- **EXERCISE OBJECTIVE**
Word for word, set down every line of the entries below from the line with "ATOM 71 O O" to the line with "ATOM 90 N N", including both, and no other line.

--- START ---

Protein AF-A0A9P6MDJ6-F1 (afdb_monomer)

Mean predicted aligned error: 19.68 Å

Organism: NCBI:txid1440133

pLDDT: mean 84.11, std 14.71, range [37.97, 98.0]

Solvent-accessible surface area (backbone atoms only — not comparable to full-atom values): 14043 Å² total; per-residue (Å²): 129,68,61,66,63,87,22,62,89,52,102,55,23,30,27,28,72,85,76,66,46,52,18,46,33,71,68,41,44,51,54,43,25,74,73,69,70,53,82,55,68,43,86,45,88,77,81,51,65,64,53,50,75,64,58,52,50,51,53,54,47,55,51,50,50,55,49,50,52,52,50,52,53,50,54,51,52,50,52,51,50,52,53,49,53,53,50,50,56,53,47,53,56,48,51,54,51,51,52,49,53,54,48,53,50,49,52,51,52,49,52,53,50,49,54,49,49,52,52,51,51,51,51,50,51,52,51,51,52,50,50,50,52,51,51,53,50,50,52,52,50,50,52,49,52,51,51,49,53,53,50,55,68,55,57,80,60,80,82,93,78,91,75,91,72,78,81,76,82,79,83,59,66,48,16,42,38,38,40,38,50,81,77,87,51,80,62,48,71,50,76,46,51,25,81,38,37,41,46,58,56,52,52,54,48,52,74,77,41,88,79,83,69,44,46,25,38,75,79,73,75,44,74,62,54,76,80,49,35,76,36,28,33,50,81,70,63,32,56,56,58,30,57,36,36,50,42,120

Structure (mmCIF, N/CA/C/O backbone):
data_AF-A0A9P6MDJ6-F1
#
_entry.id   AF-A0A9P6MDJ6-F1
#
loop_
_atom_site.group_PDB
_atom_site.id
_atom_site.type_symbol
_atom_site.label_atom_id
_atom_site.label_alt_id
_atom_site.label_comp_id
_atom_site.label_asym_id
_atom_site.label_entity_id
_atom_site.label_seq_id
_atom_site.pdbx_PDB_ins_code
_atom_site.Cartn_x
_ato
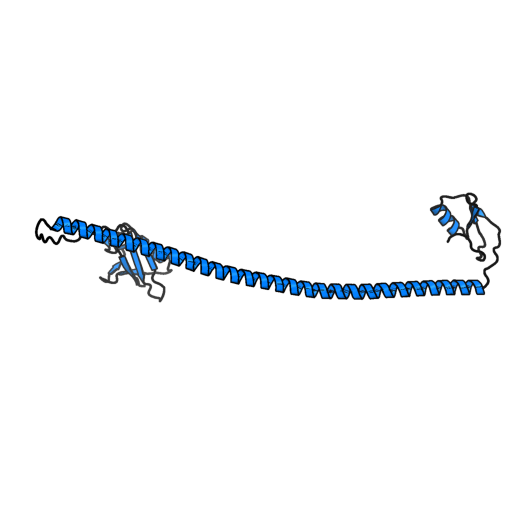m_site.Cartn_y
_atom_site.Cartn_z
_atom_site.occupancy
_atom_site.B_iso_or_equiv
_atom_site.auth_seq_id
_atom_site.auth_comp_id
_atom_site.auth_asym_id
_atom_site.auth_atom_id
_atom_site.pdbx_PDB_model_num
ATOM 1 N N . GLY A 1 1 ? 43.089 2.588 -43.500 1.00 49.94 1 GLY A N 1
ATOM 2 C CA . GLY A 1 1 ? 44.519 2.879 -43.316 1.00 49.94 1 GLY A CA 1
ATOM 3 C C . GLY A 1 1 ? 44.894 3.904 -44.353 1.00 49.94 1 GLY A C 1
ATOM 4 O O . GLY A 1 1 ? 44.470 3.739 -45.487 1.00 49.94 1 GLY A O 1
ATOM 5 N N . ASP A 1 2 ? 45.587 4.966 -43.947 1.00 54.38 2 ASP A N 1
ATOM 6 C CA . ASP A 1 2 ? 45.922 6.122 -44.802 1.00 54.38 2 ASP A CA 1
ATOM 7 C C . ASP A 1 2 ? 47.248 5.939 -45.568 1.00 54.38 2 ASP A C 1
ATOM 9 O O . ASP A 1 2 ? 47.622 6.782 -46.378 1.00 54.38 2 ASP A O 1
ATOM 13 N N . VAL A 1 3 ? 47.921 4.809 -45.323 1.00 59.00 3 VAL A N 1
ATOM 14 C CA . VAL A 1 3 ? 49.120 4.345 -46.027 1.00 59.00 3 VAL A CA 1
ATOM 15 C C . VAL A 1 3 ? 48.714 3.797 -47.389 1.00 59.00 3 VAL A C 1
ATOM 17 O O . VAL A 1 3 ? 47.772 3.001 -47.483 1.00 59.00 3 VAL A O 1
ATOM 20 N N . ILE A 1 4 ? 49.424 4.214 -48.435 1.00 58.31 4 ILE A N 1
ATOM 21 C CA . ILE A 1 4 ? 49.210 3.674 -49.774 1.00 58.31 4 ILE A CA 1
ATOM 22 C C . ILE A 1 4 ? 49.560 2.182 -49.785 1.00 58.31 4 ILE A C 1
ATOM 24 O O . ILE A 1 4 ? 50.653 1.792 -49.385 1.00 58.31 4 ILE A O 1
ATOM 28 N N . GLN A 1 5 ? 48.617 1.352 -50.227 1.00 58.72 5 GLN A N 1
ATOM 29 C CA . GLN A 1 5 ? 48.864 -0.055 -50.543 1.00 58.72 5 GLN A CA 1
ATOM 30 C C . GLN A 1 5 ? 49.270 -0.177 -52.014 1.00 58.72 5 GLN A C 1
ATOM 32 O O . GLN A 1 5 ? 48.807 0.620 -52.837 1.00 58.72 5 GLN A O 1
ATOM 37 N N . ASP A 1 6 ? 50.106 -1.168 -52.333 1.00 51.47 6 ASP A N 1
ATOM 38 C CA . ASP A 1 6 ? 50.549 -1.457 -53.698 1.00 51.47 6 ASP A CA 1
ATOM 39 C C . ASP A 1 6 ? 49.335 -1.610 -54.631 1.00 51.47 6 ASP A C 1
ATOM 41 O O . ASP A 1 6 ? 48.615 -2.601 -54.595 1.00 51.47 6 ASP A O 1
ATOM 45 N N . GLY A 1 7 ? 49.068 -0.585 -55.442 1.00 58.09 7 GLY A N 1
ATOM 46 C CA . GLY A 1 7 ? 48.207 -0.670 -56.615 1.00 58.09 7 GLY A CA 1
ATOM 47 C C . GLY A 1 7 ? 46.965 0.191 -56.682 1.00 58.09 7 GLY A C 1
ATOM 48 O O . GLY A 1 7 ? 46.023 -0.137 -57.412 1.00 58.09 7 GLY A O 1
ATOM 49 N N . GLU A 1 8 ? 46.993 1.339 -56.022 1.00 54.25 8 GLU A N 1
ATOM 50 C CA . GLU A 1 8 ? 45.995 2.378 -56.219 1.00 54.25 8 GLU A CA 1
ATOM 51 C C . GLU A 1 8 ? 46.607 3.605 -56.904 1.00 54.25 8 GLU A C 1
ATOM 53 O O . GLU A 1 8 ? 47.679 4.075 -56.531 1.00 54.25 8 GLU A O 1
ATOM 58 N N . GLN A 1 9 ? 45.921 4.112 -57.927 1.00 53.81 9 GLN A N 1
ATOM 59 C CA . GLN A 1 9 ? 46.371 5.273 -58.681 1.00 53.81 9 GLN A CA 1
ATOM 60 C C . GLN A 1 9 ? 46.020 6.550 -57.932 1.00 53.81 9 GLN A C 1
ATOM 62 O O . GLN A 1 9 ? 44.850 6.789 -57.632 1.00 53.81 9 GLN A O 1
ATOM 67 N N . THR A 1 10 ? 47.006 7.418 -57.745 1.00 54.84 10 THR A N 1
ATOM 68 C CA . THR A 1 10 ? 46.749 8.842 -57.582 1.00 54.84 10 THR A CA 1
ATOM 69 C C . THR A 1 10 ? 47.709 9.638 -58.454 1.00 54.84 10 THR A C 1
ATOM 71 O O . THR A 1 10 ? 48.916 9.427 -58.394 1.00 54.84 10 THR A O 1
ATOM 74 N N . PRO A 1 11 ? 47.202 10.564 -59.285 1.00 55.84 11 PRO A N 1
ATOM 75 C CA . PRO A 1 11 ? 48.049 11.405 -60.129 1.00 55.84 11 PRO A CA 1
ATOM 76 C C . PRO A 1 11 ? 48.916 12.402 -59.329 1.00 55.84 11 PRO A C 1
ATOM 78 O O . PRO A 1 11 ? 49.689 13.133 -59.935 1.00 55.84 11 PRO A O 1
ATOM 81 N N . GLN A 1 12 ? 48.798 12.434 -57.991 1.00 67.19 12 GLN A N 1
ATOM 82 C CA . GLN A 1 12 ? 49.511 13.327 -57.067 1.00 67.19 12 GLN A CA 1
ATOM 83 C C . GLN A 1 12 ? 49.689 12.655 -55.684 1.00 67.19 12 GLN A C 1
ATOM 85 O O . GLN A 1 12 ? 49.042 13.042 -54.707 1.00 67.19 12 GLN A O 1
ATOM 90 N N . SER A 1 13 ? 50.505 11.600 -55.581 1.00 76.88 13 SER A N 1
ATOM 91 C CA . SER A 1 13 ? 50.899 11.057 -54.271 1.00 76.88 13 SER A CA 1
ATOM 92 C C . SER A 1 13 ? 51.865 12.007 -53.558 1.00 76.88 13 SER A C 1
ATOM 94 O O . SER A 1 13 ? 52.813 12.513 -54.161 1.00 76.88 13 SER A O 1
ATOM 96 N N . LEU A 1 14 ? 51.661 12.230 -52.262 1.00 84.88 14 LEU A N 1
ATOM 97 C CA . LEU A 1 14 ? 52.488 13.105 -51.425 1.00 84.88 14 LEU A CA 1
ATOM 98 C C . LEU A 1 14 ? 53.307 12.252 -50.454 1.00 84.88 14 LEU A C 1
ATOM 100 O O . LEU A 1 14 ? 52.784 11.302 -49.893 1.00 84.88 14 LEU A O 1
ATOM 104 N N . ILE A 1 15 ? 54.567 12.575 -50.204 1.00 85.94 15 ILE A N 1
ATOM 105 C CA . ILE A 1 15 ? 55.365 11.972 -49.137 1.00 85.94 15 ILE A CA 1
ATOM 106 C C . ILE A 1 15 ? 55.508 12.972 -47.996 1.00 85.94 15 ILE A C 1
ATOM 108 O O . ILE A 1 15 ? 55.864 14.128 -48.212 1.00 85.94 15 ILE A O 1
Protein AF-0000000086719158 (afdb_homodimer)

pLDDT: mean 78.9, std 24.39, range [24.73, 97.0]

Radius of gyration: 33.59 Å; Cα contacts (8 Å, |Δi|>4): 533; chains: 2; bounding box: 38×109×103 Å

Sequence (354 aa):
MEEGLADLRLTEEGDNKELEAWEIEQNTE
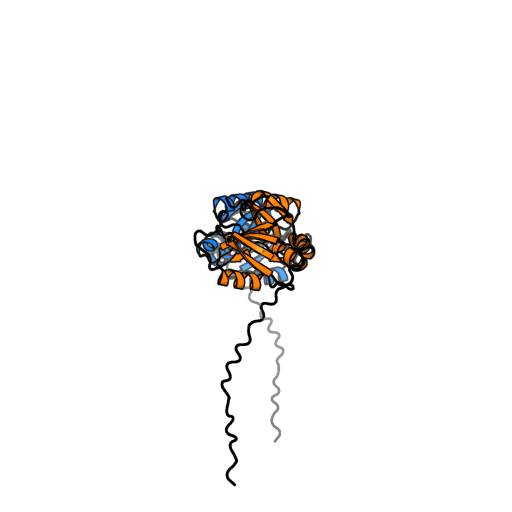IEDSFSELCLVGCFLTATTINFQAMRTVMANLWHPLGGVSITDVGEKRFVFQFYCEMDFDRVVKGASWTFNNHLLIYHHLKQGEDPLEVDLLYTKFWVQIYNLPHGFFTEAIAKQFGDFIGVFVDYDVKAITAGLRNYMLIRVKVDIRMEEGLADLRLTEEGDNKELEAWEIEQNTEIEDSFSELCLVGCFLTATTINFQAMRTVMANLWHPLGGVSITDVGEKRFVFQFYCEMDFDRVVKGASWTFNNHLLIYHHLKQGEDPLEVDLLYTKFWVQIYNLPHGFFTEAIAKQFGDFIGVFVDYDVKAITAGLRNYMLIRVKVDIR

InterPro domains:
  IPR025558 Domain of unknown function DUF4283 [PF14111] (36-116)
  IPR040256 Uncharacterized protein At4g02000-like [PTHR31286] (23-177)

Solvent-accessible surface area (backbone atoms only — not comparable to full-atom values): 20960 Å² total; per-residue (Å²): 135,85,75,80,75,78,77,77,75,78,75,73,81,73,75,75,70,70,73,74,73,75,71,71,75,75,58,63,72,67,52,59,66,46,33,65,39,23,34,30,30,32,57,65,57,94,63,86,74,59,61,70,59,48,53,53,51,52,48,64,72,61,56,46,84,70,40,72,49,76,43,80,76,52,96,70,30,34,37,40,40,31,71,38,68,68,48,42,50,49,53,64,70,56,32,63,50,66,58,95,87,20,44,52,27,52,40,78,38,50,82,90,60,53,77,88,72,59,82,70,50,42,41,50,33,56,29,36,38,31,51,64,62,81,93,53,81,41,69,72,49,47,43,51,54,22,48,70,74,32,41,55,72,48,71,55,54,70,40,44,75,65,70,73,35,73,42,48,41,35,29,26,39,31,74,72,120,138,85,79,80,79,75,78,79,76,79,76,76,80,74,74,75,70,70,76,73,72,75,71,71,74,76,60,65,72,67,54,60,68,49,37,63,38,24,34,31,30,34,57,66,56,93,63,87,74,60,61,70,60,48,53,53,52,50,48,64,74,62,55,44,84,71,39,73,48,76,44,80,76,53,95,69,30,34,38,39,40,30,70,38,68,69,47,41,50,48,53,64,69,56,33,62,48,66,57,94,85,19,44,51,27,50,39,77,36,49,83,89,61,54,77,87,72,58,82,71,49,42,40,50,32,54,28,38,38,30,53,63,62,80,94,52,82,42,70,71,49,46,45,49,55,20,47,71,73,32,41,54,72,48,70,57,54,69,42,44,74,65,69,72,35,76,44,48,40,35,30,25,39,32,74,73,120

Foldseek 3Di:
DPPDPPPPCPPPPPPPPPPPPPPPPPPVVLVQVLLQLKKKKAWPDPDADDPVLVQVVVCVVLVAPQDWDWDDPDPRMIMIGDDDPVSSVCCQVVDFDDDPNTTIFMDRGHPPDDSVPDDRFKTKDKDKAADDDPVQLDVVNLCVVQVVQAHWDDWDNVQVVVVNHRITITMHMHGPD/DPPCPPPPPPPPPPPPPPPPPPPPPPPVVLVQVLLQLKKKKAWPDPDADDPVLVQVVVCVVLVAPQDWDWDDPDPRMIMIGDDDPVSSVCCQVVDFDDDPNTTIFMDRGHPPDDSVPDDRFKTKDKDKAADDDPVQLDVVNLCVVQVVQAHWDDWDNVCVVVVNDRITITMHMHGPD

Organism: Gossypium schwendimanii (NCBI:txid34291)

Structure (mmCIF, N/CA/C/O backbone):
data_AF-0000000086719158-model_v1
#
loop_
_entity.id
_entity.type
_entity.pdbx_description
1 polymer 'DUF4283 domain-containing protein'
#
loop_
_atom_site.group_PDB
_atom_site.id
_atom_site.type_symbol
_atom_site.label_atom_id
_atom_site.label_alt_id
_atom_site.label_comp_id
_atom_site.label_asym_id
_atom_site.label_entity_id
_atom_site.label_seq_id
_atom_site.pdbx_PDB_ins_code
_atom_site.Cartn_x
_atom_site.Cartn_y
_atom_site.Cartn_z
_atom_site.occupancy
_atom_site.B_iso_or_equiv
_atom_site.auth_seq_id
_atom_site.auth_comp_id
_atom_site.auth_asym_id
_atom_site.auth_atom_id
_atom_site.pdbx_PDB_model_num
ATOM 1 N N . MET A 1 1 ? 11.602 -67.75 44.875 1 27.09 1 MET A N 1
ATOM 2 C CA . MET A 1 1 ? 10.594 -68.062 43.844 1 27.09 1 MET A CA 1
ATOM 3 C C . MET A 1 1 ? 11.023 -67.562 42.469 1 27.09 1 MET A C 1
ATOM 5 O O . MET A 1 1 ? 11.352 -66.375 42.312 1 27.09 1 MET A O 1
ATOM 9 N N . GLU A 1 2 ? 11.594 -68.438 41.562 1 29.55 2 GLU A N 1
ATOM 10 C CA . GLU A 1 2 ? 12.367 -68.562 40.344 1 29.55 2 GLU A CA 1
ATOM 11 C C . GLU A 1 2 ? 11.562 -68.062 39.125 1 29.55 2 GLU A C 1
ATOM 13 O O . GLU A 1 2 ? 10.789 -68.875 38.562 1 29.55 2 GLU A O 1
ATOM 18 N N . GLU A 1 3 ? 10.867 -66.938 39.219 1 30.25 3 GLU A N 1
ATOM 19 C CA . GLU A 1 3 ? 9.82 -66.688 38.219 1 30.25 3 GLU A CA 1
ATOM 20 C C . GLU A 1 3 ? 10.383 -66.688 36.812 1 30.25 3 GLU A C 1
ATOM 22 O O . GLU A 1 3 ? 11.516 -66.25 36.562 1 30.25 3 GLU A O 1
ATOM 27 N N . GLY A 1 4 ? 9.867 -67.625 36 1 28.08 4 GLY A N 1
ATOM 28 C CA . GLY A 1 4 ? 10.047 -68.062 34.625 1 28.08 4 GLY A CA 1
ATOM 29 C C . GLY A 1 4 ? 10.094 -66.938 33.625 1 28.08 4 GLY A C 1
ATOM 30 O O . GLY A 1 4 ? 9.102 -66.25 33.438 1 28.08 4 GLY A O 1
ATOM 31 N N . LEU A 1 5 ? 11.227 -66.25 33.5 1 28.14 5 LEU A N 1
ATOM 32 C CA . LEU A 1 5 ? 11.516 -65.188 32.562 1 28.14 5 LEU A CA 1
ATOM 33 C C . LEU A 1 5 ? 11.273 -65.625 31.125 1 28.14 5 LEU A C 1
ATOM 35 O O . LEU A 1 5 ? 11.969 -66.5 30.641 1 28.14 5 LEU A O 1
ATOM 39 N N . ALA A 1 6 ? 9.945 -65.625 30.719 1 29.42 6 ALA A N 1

--- END ---

- **RESULT**
ATOM 71 O O . THR A 1 10 ? 48.916 9.427 -58.394 1.00 54.84 10 THR A O 1
ATOM 74 N N . PRO A 1 11 ? 47.202 10.564 -59.285 1.00 55.84 11 PRO A N 1
ATOM 75 C CA . PRO A 1 11 ? 48.049 11.405 -60.129 1.00 55.84 11 PRO A CA 1
ATOM 76 C C . PRO A 1 11 ? 48.916 12.402 -59.329 1.00 55.84 11 PRO A C 1
ATOM 78 O O . PRO A 1 11 ? 49.689 13.133 -59.935 1.00 55.84 11 PRO A O 1
ATOM 81 N N . GLN A 1 12 ? 48.798 12.434 -57.991 1.00 67.19 12 GLN A N 1
ATOM 82 C CA . GLN A 1 12 ? 49.511 13.327 -57.067 1.00 67.19 12 GLN A CA 1
ATOM 83 C C . GLN A 1 12 ? 49.689 12.655 -55.684 1.00 67.19 12 GLN A C 1
ATOM 85 O O . GLN A 1 12 ? 49.042 13.042 -54.707 1.00 67.19 12 GLN A O 1
ATOM 90 N N . SER A 1 13 ? 50.505 11.600 -55.581 1.00 76.88 13 SER A N 1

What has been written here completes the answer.